In artist Yona Verwer’s “Immersion VIII,” a nude woman in a fetal position floats in a swirl of water. The image is at once ethereal and surreal, not unlike Verwer’s first mikveh experience, a purification ritual, and central to conversion, the transition from non-Jew to Jew.

“It is the joy of weightlessness and the feeling of being spiritually elevated,”  said Verwer, the co-founder of the Jewish Art Salon, who was born Catholic in the Netherlands and converted to Judaism in 1995.

“Five years after my conversion I started including Jewish subject matter in my paintings, that is to say contemporary visual interpretations of ancient texts,” she added. “I also examine contemporary themes like identity, ecology, antisemitism and more through a Jewish lens.”

“Immersion VIII” is one of 17 works in an original and perhaps unprecedented exhibit, “Children of Ruth: Artists Choosing Judaism,” currently running at the Heller Museum at Hebrew Union College.

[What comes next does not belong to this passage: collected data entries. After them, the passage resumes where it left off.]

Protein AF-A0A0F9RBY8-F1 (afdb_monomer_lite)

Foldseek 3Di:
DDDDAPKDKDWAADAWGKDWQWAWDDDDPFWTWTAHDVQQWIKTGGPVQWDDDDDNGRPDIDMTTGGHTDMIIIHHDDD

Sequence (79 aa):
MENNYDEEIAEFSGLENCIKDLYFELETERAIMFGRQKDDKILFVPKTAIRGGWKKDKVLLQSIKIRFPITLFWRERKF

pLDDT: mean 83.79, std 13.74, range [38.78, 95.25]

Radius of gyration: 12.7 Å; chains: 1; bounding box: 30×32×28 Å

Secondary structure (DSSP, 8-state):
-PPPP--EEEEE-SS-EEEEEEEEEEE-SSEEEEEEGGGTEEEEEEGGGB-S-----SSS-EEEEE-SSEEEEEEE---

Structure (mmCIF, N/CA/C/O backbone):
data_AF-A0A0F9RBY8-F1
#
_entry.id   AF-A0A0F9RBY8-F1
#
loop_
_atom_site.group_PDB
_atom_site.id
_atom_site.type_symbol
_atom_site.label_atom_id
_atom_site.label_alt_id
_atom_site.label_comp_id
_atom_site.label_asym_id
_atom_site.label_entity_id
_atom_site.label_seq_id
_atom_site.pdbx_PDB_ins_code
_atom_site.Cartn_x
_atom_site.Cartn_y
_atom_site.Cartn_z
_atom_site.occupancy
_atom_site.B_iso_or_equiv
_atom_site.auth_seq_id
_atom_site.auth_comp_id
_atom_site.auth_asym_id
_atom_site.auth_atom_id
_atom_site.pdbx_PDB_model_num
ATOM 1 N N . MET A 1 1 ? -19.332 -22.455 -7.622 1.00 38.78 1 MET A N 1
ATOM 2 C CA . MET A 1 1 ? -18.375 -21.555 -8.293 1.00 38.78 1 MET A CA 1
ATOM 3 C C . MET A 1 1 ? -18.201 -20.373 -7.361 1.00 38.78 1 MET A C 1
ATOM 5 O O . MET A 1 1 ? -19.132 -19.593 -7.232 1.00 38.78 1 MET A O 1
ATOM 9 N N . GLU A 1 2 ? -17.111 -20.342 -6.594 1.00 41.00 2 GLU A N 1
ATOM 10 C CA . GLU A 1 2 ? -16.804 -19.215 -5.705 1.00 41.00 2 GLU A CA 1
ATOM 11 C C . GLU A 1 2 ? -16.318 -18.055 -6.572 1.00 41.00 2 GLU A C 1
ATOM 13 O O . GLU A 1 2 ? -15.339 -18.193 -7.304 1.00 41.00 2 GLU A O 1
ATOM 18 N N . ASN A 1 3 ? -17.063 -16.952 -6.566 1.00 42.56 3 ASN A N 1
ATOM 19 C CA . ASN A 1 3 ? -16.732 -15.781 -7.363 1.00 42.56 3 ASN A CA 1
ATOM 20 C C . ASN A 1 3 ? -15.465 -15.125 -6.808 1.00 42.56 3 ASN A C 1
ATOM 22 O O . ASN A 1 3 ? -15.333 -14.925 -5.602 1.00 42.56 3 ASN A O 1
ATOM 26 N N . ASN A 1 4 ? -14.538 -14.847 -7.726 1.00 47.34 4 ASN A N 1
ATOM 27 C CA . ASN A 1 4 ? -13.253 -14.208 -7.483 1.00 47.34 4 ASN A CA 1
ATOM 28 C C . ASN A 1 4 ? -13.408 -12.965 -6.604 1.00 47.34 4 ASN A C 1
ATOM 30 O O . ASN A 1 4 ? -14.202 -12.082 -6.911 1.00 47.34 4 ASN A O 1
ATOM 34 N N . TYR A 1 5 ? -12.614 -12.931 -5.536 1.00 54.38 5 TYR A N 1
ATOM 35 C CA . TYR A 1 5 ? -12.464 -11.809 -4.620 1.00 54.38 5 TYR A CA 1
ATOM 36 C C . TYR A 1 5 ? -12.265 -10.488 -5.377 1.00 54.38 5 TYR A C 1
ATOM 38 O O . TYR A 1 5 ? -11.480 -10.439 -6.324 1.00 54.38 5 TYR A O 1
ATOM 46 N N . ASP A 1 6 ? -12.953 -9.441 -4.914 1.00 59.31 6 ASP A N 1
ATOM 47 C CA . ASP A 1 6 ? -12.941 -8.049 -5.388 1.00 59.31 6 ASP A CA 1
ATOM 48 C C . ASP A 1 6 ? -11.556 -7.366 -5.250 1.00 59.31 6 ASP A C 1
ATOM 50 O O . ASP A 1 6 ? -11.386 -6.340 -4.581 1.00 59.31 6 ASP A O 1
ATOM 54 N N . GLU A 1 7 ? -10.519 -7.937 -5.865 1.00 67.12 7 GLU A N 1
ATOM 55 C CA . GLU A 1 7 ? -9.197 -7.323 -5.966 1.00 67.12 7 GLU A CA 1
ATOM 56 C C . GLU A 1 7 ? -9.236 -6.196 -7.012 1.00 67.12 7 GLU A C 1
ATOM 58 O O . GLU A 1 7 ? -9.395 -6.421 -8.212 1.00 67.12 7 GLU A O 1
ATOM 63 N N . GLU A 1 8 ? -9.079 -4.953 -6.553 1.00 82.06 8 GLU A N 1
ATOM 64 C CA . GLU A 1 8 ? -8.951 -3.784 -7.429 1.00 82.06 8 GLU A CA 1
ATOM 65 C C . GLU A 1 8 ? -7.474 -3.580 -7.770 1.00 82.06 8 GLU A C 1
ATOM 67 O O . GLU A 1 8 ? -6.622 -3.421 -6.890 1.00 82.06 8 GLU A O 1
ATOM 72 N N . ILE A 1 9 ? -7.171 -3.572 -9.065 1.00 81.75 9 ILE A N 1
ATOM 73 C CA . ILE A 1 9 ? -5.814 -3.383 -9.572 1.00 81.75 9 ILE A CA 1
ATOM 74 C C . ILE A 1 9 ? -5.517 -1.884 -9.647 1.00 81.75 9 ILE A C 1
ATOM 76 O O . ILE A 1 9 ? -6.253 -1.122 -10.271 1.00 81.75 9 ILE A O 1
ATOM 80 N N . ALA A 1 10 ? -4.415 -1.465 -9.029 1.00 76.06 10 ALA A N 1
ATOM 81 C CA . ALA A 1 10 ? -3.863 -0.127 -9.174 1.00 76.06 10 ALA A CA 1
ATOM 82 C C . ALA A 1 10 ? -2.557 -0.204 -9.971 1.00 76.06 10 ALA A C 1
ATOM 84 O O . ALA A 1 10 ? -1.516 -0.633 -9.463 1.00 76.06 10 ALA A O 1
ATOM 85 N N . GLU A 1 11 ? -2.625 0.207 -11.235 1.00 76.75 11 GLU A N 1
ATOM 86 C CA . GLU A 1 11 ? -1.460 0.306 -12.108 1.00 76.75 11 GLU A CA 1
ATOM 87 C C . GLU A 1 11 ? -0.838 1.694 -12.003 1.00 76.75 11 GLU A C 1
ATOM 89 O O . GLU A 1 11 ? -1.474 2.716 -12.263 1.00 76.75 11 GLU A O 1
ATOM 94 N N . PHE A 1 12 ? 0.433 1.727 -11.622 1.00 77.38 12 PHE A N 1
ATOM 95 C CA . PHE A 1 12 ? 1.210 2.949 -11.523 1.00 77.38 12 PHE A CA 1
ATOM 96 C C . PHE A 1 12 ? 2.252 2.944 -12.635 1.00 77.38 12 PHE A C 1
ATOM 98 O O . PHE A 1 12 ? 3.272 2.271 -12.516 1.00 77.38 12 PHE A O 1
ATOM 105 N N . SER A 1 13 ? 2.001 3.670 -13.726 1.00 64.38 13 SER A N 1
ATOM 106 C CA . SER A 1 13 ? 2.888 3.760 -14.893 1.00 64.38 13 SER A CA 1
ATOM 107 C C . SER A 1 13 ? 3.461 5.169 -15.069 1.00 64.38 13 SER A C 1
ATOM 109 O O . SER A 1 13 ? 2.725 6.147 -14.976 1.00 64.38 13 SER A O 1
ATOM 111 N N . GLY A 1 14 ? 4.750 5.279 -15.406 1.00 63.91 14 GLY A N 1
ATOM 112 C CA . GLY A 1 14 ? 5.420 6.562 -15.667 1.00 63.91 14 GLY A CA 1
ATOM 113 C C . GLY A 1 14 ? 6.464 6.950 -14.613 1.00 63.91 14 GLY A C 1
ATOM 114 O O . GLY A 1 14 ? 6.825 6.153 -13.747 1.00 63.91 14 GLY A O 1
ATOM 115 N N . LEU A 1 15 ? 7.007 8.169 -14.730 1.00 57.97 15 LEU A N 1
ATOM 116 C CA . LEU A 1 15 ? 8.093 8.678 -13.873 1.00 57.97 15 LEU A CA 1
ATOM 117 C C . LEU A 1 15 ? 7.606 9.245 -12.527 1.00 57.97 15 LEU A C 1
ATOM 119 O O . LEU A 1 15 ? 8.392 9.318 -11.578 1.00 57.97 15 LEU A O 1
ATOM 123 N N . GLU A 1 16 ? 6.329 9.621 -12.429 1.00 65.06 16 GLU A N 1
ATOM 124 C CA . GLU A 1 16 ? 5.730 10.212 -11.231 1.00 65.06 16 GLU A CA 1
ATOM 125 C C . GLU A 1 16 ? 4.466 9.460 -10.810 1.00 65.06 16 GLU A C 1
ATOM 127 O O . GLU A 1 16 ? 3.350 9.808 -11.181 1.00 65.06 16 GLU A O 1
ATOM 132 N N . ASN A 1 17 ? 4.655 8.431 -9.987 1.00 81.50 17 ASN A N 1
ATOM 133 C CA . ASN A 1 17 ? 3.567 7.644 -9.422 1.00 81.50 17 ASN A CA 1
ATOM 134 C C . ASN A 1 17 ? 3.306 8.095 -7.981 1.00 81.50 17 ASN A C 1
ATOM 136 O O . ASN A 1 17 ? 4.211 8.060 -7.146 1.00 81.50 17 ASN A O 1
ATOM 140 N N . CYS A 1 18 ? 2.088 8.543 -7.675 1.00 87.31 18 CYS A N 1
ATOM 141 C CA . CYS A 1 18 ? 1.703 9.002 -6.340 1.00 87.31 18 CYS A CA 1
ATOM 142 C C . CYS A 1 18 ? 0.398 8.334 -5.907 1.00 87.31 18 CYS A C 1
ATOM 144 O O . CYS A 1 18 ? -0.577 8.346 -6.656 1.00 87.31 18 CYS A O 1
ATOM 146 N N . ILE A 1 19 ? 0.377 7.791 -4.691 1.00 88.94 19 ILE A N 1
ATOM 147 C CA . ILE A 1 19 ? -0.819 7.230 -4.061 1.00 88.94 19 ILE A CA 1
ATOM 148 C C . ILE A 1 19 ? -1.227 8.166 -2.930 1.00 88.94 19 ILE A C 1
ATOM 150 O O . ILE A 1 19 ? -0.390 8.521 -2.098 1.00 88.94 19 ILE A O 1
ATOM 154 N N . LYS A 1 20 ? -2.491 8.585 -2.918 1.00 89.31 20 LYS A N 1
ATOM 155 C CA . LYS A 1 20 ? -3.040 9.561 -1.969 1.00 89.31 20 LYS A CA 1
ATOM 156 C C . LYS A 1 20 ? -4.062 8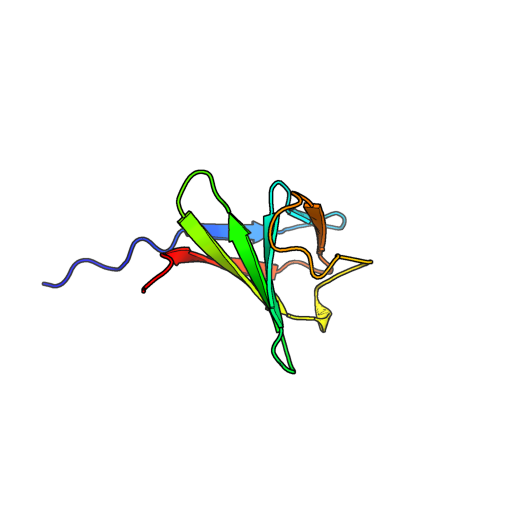.912 -1.042 1.00 89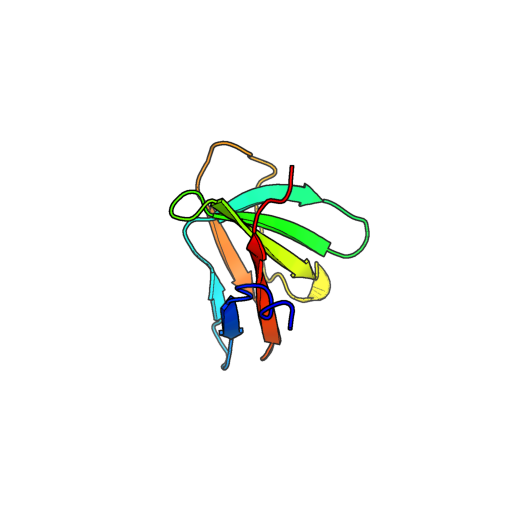.31 20 LYS A C 1
ATOM 158 O O . LYS A 1 20 ? -4.484 7.784 -1.285 1.00 89.31 20 LYS A O 1
ATOM 163 N N . ASP A 1 21 ? -4.452 9.659 -0.014 1.00 91.12 21 ASP A N 1
ATOM 164 C CA . ASP A 1 21 ? -5.517 9.306 0.930 1.00 91.12 21 ASP A CA 1
ATOM 165 C C . ASP A 1 21 ? -5.298 7.943 1.600 1.00 91.12 21 ASP A C 1
ATOM 167 O O . ASP A 1 21 ? -6.204 7.119 1.737 1.00 91.12 21 ASP A O 1
ATOM 171 N N . LEU A 1 22 ? -4.049 7.728 2.017 1.00 92.88 22 LEU A N 1
ATOM 172 C CA . LEU A 1 22 ? -3.586 6.533 2.706 1.00 92.88 22 LEU A CA 1
ATOM 173 C C . LEU A 1 22 ? -3.360 6.803 4.187 1.00 92.88 22 LEU A C 1
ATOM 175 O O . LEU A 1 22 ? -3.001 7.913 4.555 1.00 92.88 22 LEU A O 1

The thought provoking display features the paintings, drawings, collages, found objects and sculptures created by artists who have discovered a home through conversion. Some of the pieces are abstract, others representational and still others combinations thereof or not readily definable at all. None of it is kitschy, reductive or derivative.

Hailing from across the globe and representing an array of ethnic, social and religious backgrounds, all the artists have forged work informed by various aspects of their conversions. There is commentary on biblical texts, illustrations of Jewish rituals and others that merge imagery from the artists’ early backgrounds with representations of and metaphors for Judaism and Jewish life. In more than a few pieces, the Golem — the ultimate outlier who is nevertheless the mystical protector of the Jewish people — makes an appearance.

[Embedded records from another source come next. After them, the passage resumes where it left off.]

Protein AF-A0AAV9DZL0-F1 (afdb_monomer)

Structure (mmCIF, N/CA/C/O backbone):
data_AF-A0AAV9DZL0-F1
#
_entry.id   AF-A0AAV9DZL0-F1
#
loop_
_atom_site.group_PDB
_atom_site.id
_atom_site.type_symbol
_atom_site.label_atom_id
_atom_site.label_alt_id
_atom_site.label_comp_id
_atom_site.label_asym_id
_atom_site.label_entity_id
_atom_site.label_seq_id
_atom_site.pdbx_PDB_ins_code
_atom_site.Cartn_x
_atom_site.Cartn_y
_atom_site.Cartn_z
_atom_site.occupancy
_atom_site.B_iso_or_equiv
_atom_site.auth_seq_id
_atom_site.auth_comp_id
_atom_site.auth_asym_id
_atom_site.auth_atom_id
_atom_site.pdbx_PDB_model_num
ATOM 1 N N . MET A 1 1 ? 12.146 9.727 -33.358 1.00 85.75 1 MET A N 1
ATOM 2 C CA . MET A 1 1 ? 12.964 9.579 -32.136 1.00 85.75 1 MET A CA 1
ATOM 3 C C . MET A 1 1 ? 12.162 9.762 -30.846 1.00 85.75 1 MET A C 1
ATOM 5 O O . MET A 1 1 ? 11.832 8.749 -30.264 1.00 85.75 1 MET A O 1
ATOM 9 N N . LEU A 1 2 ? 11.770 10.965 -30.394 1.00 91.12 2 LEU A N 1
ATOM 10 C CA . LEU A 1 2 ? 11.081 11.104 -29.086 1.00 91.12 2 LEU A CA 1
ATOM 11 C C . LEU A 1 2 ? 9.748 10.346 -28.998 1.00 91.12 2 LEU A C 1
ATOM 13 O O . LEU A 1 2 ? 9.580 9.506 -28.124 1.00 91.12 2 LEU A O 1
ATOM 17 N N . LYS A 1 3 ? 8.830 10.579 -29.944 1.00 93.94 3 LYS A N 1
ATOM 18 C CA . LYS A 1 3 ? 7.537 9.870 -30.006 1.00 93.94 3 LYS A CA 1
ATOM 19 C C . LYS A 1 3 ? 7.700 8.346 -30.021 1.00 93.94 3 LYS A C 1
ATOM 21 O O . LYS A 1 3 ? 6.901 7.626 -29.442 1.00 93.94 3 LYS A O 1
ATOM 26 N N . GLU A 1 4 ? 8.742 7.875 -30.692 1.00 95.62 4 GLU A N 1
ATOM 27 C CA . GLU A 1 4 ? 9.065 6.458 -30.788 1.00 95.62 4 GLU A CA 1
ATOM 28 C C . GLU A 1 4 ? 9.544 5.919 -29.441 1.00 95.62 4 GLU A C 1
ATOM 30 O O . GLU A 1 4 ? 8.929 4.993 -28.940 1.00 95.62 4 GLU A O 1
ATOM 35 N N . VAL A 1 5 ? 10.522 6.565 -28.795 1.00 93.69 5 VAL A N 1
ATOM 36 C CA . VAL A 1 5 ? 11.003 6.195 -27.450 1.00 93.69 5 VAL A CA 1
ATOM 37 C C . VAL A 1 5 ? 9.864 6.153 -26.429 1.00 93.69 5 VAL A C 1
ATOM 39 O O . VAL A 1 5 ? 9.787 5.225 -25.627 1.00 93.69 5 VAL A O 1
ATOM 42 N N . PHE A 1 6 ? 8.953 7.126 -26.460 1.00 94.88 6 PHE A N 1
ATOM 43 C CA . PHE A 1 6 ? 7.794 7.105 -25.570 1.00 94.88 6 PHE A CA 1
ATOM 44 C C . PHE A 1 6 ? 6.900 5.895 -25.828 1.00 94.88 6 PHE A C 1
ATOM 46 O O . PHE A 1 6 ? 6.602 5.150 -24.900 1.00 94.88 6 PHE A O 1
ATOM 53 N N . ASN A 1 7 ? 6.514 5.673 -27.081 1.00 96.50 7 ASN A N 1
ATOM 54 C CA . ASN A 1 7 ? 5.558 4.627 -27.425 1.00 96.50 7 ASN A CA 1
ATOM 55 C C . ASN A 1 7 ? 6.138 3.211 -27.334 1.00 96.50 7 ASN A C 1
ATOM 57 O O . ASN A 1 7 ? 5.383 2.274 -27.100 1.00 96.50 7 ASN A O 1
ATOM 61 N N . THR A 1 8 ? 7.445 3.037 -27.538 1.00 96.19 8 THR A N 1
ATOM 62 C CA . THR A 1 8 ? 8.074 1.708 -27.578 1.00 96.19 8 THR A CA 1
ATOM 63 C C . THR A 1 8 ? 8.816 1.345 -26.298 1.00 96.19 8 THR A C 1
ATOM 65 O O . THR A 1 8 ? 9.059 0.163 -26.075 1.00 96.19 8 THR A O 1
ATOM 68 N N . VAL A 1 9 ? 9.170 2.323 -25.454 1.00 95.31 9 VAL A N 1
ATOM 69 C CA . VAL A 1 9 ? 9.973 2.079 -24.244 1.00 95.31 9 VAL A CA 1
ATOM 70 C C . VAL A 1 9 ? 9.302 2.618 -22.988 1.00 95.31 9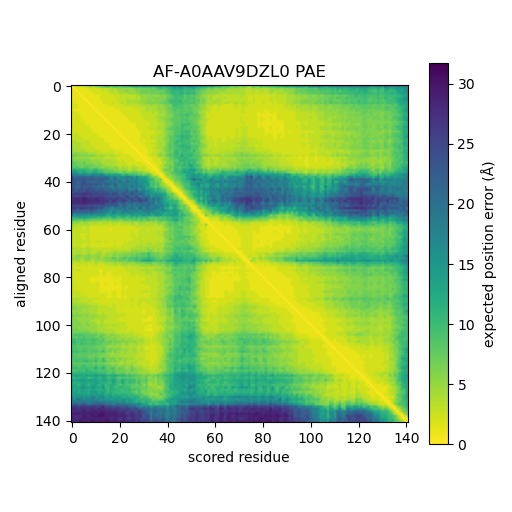 VAL A C 1
ATOM 72 O O . VAL A 1 9 ? 9.049 1.848 -22.066 1.00 95.31 9 VAL A O 1
ATOM 75 N N . ILE A 1 10 ? 9.021 3.923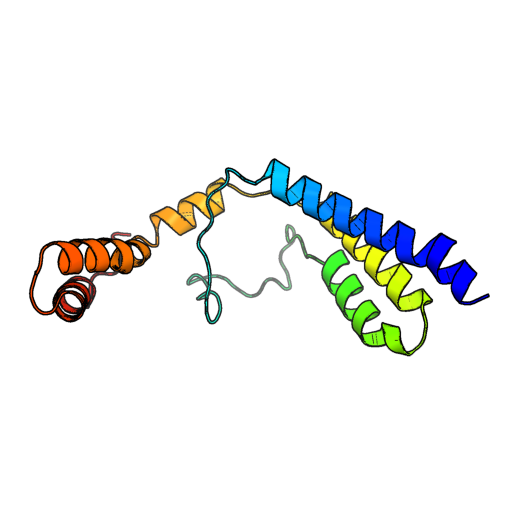 -22.928 1.00 95.44 10 ILE A N 1
ATOM 76 C CA . ILE A 1 10 ? 8.605 4.569 -21.671 1.00 95.44 10 ILE A CA 1
ATOM 77 C C . ILE A 1 10 ? 7.169 4.215 -21.285 1.00 95.44 10 ILE A C 1
ATOM 79 O O . ILE A 1 10 ? 6.935 3.806 -20.152 1.00 95.44 10 ILE A O 1
ATOM 83 N N . LEU A 1 11 ? 6.212 4.334 -22.204 1.00 96.88 11 LEU A N 1
ATOM 84 C CA . LEU A 1 11 ? 4.816 4.006 -21.908 1.00 96.88 11 LEU A CA 1
ATOM 85 C C . LEU A 1 11 ? 4.637 2.518 -21.558 1.00 96.88 11 LEU A C 1
ATOM 87 O O . LEU A 1 11 ? 4.044 2.252 -20.516 1.00 96.88 11 LEU A O 1
ATOM 91 N N . PRO A 1 12 ? 5.222 1.551 -22.298 1.00 98.12 12 PRO A N 1
ATOM 92 C CA . PRO A 1 12 ? 5.124 0.142 -21.922 1.00 98.12 12 PRO A CA 1
ATOM 93 C C . PRO A 1 12 ? 5.661 -0.172 -20.519 1.00 98.12 12 PRO A C 1
ATOM 95 O O . PRO A 1 12 ? 5.006 -0.882 -19.763 1.00 98.12 12 PRO A O 1
ATOM 98 N N . VAL A 1 13 ? 6.817 0.380 -20.123 1.00 97.44 13 VAL A N 1
ATOM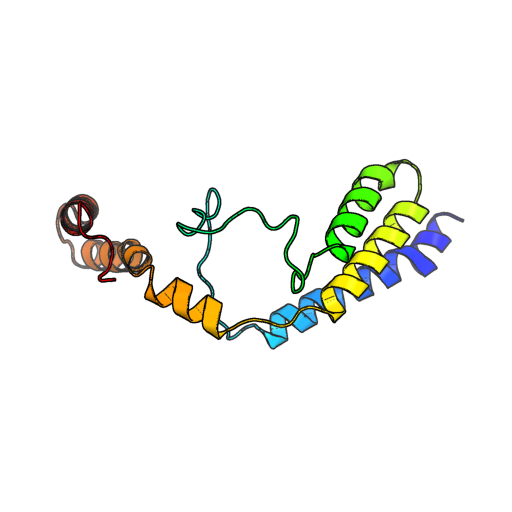 99 C CA . VAL A 1 13 ? 7.356 0.111 -18.776 1.00 97.44 13 VAL A CA 1
ATOM 100 C C . VAL A 1 13 ? 6.532 0.794 -17.676 1.00 97.44 13 VAL A C 1
ATOM 102 O O . VAL A 1 13 ? 6.405 0.257 -16.577 1.00 97.44 13 VAL A O 1
ATOM 105 N N . MET A 1 14 ? 5.935 1.957 -17.956 1.00 96.88 14 MET A N 1
ATOM 106 C CA . MET A 1 14 ? 4.987 2.589 -17.034 1.00 96.88 14 MET A CA 1
ATOM 107 C C . MET A 1 14 ? 3.723 1.739 -16.872 1.00 96.88 14 MET A C 1
ATOM 109 O O . MET A 1 14 ? 3.248 1.574 -15.748 1.00 96.88 14 MET A O 1
ATOM 113 N N . ASP A 1 15 ? 3.221 1.155 -17.963 1.00 98.31 15 ASP A N 1
ATOM 114 C CA . ASP A 1 15 ? 2.092 0.225 -17.925 1.00 98.31 15 ASP A CA 1
ATOM 115 C C . ASP A 1 15 ? 2.429 -1.034 -17.116 1.00 98.31 15 ASP A C 1
ATOM 117 O O . ASP A 1 15 ? 1.599 -1.487 -16.330 1.00 98.31 15 ASP A O 1
ATOM 121 N N . GLU A 1 16 ? 3.650 -1.571 -17.226 1.00 98.31 16 GLU A N 1
ATOM 122 C CA . GLU A 1 16 ? 4.108 -2.685 -16.382 1.00 98.31 16 GLU A CA 1
ATOM 123 C C . GLU A 1 16 ? 4.081 -2.323 -14.889 1.00 98.31 16 GLU A C 1
ATOM 125 O O . GLU A 1 16 ? 3.580 -3.103 -14.072 1.00 98.31 16 GLU A O 1
ATOM 130 N N . VAL A 1 17 ? 4.582 -1.138 -14.517 1.00 98.00 17 VAL A N 1
ATOM 131 C CA . VAL A 1 17 ? 4.546 -0.650 -13.124 1.00 98.00 17 VAL A CA 1
ATOM 132 C C . VAL A 1 17 ? 3.103 -0.520 -12.644 1.00 98.00 17 VAL A C 1
ATOM 134 O O . VAL A 1 17 ? 2.759 -1.006 -11.565 1.00 98.00 17 VAL A O 1
ATOM 137 N N . LEU A 1 18 ? 2.242 0.090 -13.456 1.00 98.06 18 LEU A N 1
ATOM 138 C CA . LEU A 1 18 ? 0.829 0.277 -13.150 1.00 98.06 18 LEU A CA 1
ATOM 139 C C . LEU A 1 18 ? 0.116 -1.068 -12.962 1.00 98.06 18 LEU A C 1
ATOM 141 O O . LEU A 1 18 ? -0.596 -1.253 -11.976 1.00 98.06 18 LEU A O 1
ATOM 145 N N . GLN A 1 19 ? 0.348 -2.035 -13.849 1.00 98.25 19 GLN A N 1
ATOM 146 C CA . GLN A 1 19 ? -0.213 -3.381 -13.733 1.00 98.25 19 GLN A CA 1
ATOM 147 C C . GLN A 1 19 ? 0.281 -4.102 -12.477 1.00 98.25 19 GLN A C 1
ATOM 149 O O . GLN A 1 19 ? -0.516 -4.761 -11.807 1.00 98.25 19 GLN A O 1
ATOM 154 N N . ALA A 1 20 ? 1.562 -3.961 -12.128 1.00 97.75 20 ALA A N 1
ATOM 155 C CA . ALA A 1 20 ? 2.121 -4.547 -10.914 1.00 97.75 20 ALA A CA 1
ATOM 156 C C . ALA A 1 20 ? 1.470 -3.959 -9.650 1.00 97.75 20 ALA A C 1
ATOM 158 O O . ALA A 1 20 ? 1.065 -4.713 -8.762 1.00 97.75 20 ALA A O 1
ATOM 159 N N . ILE A 1 21 ? 1.284 -2.635 -9.601 1.00 97.19 21 ILE A N 1
ATOM 160 C CA . ILE A 1 21 ? 0.589 -1.955 -8.498 1.00 97.19 21 ILE A CA 1
ATOM 161 C C . ILE A 1 21 ? -0.877 -2.392 -8.433 1.00 97.19 21 ILE A C 1
ATOM 163 O O . ILE A 1 21 ? -1.365 -2.728 -7.357 1.00 97.19 21 ILE A O 1
ATOM 167 N N . PHE A 1 22 ? -1.582 -2.449 -9.566 1.00 97.88 22 PHE A N 1
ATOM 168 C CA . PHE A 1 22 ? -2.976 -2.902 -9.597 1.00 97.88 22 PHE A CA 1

“I wanted to be Jewish from the time I was 11 despite knowing almost nothing about Judaism, and not meeting a Jew until I was 19,” Verwer said.  “It felt irrational, but later, the Lubavitcher Rebbe’s words resonated — that sincere converts to Judaism possess an inherent Jewish soul, even prior to their formal conversion. In other words, converts are not outsiders but returning kin.”

Kate Hendrickson’s ‘Orange.’ Image by Kate Hendrickson

The reasons for the artists’ conversions run the gamut. Kate Hendrickson grew up in West Virginia, the child of Protestants. Her mother was a choral director and organist and her father sang in the choir in both Presbyterian and Methodist churches. Neither parent was doctrinaire in their beliefs.

“I couldn’t buy Christian dogma at all or the idea that Jesus was the savior,” she said. “I married a Sephardic Jew who was raised in Morocco. His family embraced me, especially his mother. I used to follow her around in the kitchen, studying her recipes. When she died at 97, I felt ungrounded and wanted to explore Judaism. The rabbi suggested I do independent study and I attended services. Still, I wondered when I would become Jewish. A friend, another convert, said that she just woke up one morning and knew she was a Jew. The rabbi said, ‘Anytime will be a good time for you.’ I love Judaism because it feels so open-ended. It feels like home.”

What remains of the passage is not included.